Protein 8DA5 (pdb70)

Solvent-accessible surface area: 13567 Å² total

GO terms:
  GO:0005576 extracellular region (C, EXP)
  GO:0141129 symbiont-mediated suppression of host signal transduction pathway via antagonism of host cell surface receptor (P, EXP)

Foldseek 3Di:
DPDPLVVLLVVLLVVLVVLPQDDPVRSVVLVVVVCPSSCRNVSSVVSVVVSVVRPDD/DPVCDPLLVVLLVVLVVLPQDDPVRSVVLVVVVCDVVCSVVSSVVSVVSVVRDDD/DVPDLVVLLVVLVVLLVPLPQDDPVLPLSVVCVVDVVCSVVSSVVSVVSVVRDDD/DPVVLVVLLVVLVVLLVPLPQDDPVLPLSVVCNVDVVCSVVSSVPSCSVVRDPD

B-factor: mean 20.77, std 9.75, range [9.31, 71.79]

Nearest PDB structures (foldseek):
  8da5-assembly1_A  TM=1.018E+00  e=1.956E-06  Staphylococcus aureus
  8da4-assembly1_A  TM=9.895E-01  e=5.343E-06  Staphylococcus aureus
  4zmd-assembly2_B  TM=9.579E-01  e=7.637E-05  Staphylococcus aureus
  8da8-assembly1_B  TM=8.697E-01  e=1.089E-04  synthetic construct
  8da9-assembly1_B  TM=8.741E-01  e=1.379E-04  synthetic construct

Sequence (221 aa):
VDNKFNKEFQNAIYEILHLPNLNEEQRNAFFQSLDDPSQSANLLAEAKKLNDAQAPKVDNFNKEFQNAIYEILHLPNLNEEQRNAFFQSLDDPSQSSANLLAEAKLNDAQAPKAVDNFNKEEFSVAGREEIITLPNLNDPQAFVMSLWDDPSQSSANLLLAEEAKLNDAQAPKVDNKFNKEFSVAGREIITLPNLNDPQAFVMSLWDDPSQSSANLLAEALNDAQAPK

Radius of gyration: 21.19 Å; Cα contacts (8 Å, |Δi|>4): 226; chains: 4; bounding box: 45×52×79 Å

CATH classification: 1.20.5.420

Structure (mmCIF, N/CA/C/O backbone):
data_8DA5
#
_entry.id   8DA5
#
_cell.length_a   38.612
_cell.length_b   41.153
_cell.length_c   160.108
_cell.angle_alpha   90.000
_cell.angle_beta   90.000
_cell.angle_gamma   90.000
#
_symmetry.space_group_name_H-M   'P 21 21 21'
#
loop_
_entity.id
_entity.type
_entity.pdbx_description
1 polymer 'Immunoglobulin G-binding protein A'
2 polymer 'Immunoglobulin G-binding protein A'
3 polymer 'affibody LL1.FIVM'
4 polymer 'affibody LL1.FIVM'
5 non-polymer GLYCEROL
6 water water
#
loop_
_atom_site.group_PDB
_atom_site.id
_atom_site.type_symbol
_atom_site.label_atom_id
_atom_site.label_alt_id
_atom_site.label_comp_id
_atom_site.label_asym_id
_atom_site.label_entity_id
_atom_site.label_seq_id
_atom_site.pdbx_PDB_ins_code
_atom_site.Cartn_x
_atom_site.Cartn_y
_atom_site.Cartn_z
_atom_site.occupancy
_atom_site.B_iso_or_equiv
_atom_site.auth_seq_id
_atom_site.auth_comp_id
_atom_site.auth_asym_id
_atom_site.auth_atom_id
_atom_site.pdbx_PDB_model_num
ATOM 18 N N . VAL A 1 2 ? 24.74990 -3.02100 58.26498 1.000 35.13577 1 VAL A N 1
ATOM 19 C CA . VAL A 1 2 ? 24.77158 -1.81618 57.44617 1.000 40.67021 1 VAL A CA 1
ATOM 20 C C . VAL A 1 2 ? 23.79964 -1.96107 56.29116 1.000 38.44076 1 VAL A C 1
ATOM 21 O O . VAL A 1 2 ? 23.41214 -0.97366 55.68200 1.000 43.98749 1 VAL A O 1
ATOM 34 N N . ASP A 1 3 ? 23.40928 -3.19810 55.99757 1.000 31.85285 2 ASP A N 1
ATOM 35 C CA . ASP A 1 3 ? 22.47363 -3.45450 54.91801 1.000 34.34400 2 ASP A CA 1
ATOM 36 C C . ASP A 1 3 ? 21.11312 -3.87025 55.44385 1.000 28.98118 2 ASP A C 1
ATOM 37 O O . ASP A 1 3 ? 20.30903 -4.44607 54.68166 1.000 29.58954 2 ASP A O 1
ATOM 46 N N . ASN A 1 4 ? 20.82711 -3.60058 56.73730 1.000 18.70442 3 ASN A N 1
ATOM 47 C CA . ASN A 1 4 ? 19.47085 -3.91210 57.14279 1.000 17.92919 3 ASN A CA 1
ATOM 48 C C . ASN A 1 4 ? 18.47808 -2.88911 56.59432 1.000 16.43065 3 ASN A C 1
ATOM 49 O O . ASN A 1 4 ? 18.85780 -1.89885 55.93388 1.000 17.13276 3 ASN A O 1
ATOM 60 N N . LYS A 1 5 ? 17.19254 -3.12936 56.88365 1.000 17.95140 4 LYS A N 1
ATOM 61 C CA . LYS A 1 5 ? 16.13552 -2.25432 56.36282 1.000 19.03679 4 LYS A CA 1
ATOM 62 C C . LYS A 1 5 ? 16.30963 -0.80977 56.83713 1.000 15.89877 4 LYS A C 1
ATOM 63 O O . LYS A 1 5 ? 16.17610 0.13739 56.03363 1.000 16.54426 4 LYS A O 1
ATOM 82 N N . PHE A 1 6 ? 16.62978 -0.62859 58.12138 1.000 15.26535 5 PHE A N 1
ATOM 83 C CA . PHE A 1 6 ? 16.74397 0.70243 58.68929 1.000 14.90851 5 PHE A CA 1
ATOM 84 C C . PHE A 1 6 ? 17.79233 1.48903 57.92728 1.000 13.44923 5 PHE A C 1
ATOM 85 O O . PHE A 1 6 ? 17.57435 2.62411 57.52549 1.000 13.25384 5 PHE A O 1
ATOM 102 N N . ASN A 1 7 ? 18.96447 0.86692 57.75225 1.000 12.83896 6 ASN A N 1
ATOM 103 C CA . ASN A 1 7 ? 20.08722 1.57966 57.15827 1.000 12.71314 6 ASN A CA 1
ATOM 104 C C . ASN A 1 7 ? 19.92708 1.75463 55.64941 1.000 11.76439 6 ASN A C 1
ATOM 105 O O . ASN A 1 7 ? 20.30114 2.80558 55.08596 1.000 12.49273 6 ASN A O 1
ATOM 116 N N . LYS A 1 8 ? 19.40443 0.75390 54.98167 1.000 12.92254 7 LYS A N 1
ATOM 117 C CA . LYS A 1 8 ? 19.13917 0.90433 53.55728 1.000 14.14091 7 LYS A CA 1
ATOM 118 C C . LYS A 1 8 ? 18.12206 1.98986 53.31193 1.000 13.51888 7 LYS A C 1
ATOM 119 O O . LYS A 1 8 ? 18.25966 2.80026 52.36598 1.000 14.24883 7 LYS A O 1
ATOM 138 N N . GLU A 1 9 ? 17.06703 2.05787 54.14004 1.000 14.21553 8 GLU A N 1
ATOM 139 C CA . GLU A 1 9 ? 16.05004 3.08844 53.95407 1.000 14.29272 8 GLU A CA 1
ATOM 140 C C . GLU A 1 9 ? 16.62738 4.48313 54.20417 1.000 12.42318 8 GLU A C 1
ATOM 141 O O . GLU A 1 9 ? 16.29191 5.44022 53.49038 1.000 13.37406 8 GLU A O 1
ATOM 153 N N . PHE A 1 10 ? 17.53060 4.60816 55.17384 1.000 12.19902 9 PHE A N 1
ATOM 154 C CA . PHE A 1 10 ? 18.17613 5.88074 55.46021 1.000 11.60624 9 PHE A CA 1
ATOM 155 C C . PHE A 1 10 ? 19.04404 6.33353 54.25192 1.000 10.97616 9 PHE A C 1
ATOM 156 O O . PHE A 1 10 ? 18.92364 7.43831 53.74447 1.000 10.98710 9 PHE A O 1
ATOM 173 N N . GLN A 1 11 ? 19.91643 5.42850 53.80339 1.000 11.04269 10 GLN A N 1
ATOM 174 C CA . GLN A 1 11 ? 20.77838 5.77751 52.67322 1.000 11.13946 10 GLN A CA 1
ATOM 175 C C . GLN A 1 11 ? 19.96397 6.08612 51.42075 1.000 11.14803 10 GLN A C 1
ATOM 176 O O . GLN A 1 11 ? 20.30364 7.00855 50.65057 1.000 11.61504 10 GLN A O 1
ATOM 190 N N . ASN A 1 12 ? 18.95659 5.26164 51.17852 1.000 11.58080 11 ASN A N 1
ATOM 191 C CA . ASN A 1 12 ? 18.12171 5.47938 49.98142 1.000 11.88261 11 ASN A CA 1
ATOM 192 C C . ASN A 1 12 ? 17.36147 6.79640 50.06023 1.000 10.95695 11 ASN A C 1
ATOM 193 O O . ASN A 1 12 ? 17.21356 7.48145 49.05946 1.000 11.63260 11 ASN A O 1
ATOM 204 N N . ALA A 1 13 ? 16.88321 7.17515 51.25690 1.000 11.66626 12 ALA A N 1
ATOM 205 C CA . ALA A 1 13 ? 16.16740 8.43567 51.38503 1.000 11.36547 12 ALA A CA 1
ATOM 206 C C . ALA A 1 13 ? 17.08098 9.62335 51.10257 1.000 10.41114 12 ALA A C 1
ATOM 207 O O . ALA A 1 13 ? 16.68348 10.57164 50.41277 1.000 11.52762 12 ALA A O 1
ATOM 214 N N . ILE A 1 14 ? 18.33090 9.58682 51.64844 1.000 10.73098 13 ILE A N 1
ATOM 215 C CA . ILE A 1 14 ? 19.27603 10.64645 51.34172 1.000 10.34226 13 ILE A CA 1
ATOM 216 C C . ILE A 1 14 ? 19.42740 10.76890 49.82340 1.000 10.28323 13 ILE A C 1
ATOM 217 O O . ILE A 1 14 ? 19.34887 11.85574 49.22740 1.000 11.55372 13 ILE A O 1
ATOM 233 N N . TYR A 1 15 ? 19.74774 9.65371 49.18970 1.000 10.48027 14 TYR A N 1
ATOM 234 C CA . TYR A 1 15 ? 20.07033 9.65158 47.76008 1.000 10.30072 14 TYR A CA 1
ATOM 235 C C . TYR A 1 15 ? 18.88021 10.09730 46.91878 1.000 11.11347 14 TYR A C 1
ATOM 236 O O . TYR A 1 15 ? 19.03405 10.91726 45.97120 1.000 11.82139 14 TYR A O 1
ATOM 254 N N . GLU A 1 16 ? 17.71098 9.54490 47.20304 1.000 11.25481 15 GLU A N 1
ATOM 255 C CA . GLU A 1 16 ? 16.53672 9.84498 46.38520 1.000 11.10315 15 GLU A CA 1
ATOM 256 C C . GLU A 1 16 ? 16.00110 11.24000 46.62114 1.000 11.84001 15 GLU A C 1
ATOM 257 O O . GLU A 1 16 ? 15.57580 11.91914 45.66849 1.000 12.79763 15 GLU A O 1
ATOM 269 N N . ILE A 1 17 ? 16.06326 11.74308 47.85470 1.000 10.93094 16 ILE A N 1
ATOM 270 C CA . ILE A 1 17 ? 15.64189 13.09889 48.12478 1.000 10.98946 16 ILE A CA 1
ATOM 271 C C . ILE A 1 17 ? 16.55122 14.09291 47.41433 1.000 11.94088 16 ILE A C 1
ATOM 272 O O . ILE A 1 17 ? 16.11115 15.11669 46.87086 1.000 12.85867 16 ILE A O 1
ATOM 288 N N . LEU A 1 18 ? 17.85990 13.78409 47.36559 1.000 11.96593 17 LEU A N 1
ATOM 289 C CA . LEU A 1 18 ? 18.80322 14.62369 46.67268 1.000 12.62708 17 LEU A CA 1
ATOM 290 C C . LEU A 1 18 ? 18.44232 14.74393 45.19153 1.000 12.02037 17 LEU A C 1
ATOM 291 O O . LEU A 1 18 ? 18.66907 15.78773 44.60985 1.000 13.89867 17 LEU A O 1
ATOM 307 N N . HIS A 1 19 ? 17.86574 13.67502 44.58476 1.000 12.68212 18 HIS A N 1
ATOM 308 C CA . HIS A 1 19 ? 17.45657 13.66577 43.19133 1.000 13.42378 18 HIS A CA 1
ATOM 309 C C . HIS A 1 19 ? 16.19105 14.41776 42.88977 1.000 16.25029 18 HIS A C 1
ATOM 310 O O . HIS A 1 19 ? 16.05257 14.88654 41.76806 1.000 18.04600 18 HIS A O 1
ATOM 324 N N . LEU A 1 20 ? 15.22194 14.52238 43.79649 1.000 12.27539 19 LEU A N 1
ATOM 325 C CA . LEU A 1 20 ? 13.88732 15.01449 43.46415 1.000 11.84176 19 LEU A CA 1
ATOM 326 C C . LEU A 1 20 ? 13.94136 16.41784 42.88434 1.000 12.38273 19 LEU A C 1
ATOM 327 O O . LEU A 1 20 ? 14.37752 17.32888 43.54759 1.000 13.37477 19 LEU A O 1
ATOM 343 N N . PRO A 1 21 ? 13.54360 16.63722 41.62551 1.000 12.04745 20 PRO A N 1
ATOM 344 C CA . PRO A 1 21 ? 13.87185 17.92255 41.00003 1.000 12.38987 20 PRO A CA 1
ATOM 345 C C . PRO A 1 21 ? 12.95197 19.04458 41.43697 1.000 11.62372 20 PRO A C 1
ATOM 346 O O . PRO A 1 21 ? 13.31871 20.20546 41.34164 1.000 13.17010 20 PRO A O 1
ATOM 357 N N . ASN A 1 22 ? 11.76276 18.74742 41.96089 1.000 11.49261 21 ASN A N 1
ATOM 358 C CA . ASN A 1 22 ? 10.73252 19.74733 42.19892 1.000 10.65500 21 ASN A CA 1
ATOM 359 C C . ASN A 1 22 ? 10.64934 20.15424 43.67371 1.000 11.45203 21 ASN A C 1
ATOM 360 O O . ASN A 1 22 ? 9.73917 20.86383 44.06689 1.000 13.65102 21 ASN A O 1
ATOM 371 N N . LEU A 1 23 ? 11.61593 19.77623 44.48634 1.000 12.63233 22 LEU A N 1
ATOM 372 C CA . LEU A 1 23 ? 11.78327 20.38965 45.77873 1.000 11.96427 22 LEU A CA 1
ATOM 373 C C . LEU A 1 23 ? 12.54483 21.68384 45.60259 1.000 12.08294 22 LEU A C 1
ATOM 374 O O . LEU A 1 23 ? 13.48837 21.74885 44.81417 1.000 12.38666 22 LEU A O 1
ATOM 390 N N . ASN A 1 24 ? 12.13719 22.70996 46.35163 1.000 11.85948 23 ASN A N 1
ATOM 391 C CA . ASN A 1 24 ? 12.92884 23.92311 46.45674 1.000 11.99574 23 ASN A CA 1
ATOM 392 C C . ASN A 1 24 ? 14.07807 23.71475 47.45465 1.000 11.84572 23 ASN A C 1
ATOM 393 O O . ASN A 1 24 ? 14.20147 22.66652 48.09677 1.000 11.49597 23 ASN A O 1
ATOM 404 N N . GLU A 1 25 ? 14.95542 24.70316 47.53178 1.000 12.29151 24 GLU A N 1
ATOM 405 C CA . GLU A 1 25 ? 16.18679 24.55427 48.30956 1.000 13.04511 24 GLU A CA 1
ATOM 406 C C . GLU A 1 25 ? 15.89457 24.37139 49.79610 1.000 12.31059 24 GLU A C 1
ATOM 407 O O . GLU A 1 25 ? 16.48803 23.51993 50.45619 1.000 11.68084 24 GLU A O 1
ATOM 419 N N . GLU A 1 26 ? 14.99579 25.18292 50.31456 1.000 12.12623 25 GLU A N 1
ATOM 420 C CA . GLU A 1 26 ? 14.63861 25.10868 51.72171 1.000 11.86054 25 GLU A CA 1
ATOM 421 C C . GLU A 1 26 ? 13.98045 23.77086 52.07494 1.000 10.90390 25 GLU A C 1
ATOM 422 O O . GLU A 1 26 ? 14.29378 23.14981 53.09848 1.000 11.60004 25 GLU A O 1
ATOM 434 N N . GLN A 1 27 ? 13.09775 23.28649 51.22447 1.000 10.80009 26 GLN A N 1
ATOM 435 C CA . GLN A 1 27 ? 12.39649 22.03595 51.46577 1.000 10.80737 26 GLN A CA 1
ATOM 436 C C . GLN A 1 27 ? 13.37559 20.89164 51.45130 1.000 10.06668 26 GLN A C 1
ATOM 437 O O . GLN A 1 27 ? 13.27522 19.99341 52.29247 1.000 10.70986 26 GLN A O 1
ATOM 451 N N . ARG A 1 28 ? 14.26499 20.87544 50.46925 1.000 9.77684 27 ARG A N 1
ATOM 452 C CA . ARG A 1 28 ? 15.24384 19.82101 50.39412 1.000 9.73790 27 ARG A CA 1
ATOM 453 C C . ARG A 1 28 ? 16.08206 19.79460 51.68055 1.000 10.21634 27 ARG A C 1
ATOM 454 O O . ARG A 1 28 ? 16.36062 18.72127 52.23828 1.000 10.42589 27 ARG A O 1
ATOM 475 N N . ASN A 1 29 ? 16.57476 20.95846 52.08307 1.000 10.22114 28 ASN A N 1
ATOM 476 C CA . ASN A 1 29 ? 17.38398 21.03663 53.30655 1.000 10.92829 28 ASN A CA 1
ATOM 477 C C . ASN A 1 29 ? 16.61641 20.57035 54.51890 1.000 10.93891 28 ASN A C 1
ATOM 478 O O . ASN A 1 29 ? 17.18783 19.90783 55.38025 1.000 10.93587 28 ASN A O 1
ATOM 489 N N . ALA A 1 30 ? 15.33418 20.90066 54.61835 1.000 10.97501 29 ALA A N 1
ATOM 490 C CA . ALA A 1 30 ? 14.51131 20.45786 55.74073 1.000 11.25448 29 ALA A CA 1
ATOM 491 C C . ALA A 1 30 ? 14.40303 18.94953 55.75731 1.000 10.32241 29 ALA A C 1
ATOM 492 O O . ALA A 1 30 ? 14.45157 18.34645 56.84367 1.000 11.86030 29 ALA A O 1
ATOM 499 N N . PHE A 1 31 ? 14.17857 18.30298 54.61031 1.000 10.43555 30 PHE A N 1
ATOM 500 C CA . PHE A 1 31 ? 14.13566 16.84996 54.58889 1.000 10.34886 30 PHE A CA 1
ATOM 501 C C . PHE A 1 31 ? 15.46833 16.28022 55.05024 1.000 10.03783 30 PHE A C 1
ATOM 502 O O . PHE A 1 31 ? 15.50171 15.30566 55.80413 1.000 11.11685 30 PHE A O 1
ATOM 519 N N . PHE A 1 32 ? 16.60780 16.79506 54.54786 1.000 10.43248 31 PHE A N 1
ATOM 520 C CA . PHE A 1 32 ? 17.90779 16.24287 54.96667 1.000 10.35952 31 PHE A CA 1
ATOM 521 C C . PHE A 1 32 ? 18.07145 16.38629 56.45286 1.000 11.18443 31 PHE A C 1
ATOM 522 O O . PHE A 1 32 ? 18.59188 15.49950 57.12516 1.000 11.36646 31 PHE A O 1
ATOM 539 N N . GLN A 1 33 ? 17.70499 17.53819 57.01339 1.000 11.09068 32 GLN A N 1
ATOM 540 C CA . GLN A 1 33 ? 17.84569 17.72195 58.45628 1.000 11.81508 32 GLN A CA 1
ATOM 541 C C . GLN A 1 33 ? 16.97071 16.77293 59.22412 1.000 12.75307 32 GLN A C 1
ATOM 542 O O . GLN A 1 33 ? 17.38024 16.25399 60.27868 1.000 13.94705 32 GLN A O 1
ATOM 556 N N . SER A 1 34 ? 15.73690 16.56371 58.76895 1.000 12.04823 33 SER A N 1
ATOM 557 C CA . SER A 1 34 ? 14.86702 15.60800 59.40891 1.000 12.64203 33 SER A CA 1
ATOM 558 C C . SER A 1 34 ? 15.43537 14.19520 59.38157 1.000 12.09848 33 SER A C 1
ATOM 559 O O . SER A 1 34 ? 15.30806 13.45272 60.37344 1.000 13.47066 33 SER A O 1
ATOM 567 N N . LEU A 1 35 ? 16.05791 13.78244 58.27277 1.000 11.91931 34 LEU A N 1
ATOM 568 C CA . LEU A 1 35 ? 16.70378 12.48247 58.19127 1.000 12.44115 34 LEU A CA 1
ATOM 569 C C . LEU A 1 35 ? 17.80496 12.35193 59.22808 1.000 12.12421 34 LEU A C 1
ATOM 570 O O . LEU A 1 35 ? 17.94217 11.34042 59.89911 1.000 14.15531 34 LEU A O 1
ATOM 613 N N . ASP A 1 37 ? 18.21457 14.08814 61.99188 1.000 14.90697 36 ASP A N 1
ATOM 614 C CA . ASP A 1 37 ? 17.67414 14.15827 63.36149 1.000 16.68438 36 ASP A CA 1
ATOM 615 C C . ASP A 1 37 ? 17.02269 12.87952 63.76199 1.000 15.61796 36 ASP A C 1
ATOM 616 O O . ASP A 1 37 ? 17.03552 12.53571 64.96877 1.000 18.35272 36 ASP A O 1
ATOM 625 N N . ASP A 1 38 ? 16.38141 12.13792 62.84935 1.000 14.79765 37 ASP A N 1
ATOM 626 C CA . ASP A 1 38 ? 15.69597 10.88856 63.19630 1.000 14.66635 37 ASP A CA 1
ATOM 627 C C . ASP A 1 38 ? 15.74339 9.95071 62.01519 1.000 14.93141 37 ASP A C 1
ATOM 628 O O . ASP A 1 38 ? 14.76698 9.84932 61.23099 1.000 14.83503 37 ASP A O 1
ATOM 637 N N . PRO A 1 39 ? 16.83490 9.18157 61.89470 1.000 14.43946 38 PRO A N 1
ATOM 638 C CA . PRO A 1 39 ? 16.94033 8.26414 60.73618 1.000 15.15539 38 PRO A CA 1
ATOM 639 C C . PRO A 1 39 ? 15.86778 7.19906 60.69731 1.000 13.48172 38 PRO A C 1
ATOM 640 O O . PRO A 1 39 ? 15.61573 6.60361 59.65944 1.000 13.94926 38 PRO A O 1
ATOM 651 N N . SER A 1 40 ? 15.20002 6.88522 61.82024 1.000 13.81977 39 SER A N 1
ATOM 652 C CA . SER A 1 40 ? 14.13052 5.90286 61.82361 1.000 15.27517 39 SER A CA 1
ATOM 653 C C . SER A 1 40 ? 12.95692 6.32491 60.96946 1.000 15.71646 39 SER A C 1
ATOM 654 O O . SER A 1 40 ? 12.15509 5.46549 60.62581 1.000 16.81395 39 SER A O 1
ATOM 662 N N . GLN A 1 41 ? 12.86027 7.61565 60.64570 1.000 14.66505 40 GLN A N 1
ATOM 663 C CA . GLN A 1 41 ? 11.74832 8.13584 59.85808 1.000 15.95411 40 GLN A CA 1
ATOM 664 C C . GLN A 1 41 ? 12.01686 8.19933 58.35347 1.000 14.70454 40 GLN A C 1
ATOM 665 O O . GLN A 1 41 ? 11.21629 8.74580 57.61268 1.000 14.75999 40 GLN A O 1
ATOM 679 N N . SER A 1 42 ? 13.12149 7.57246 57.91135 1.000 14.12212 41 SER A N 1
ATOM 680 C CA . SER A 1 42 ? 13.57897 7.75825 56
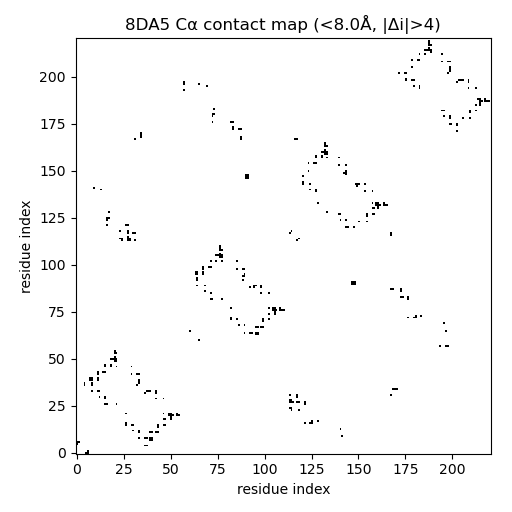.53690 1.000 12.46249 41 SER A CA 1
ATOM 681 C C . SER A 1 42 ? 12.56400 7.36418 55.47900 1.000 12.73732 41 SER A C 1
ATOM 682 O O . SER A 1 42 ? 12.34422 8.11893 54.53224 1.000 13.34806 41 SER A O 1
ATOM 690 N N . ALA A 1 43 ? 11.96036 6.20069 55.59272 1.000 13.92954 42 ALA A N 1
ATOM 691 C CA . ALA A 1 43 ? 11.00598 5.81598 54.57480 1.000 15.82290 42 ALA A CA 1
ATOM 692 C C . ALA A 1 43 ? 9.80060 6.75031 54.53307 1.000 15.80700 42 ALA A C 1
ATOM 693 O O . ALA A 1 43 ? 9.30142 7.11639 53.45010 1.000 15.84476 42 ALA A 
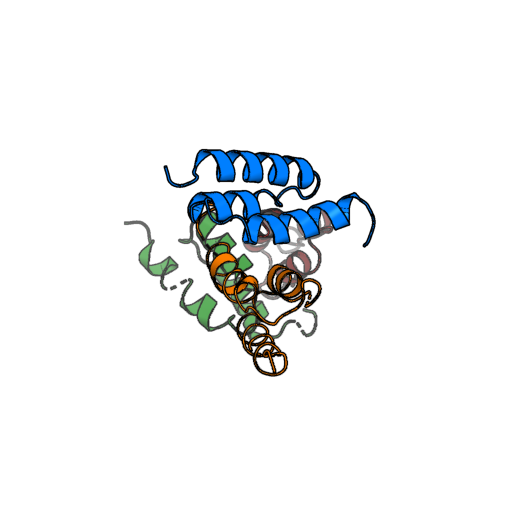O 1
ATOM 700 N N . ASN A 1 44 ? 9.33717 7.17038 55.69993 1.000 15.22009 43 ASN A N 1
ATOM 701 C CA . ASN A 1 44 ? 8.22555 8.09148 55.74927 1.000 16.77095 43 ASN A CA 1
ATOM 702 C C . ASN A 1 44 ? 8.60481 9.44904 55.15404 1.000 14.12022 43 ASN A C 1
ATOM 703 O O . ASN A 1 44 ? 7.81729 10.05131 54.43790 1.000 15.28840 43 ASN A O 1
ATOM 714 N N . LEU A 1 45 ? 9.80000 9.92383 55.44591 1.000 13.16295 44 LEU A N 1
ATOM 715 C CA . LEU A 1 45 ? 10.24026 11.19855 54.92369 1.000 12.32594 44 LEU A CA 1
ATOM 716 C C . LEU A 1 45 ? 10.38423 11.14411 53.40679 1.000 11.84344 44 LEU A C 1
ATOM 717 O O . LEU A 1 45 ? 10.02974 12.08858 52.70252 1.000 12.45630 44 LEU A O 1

What is required
Looking at the data above, write out exactly the lines that start at the one containing "ATOM 18 N N" and end at the one containing "ATOM 105 O O"; include both and nothing beyond.

Reply
ATOM 18 N N . VAL A 1 2 ? 24.74990 -3.02100 58.26498 1.000 35.13577 1 VAL A N 1
ATOM 19 C CA . VAL A 1 2 ? 24.77158 -1.81618 57.44617 1.000 40.67021 1 VAL A CA 1
ATOM 20 C C . VAL A 1 2 ? 23.79964 -1.96107 56.29116 1.000 38.44076 1 VAL A C 1
ATOM 21 O O . VAL A 1 2 ? 23.41214 -0.97366 55.68200 1.000 43.98749 1 VAL A O 1
ATOM 34 N N . ASP A 1 3 ? 23.40928 -3.19810 55.99757 1.000 31.85285 2 ASP A N 1
ATOM 35 C CA . ASP A 1 3 ? 22.47363 -3.45450 54.91801 1.000 34.34400 2 ASP A CA 1
ATOM 36 C C . ASP A 1 3 ? 21.11312 -3.87025 55.44385 1.000 28.98118 2 ASP A C 1
ATOM 37 O O . ASP A 1 3 ? 20.30903 -4.44607 54.68166 1.000 29.58954 2 ASP A O 1
ATOM 46 N N . ASN A 1 4 ? 20.82711 -3.60058 56.73730 1.000 18.70442 3 ASN A N 1
ATOM 47 C CA . ASN A 1 4 ? 19.47085 -3.91210 57.14279 1.000 17.92919 3 ASN A CA 1
ATOM 48 C C . ASN A 1 4 ? 18.47808 -2.88911 56.59432 1.000 16.43065 3 ASN A C 1
ATOM 49 O O . ASN A 1 4 ? 18.85780 -1.89885 55.93388 1.000 17.13276 3 ASN A O 1
ATOM 60 N N . LYS A 1 5 ? 17.19254 -3.12936 56.88365 1.000 17.95140 4 LYS A N 1
ATOM 61 C CA . LYS A 1 5 ? 16.13552 -2.25432 56.36282 1.000 19.03679 4 LYS A CA 1
ATOM 62 C C . LYS A 1 5 ? 16.30963 -0.80977 56.83713 1.000 15.89877 4 LYS A C 1
ATOM 63 O O . LYS A 1 5 ? 16.17610 0.13739 56.03363 1.000 16.54426 4 LYS A O 1
ATOM 82 N N . PHE A 1 6 ? 16.62978 -0.62859 58.12138 1.000 15.26535 5 PHE A N 1
ATOM 83 C CA . PHE A 1 6 ? 16.74397 0.70243 58.68929 1.000 14.90851 5 PHE A CA 1
ATOM 84 C C . PHE A 1 6 ? 17.79233 1.48903 57.92728 1.000 13.44923 5 PHE A C 1
ATOM 85 O O . PHE A 1 6 ? 17.57435 2.62411 57.52549 1.000 13.25384 5 PHE A O 1
ATOM 102 N N . ASN A 1 7 ? 18.96447 0.86692 57.75225 1.000 12.83896 6 ASN A N 1
ATOM 103 C CA . ASN A 1 7 ? 20.08722 1.57966 57.15827 1.000 12.71314 6 ASN A CA 1
ATOM 104 C C . ASN A 1 7 ? 19.92708 1.75463 55.64941 1.000 11.76439 6 ASN A C 1
ATOM 105 O O . ASN A 1 7 ? 20.30114 2.80558 55.08596 1.000 12.49273 6 ASN A O 1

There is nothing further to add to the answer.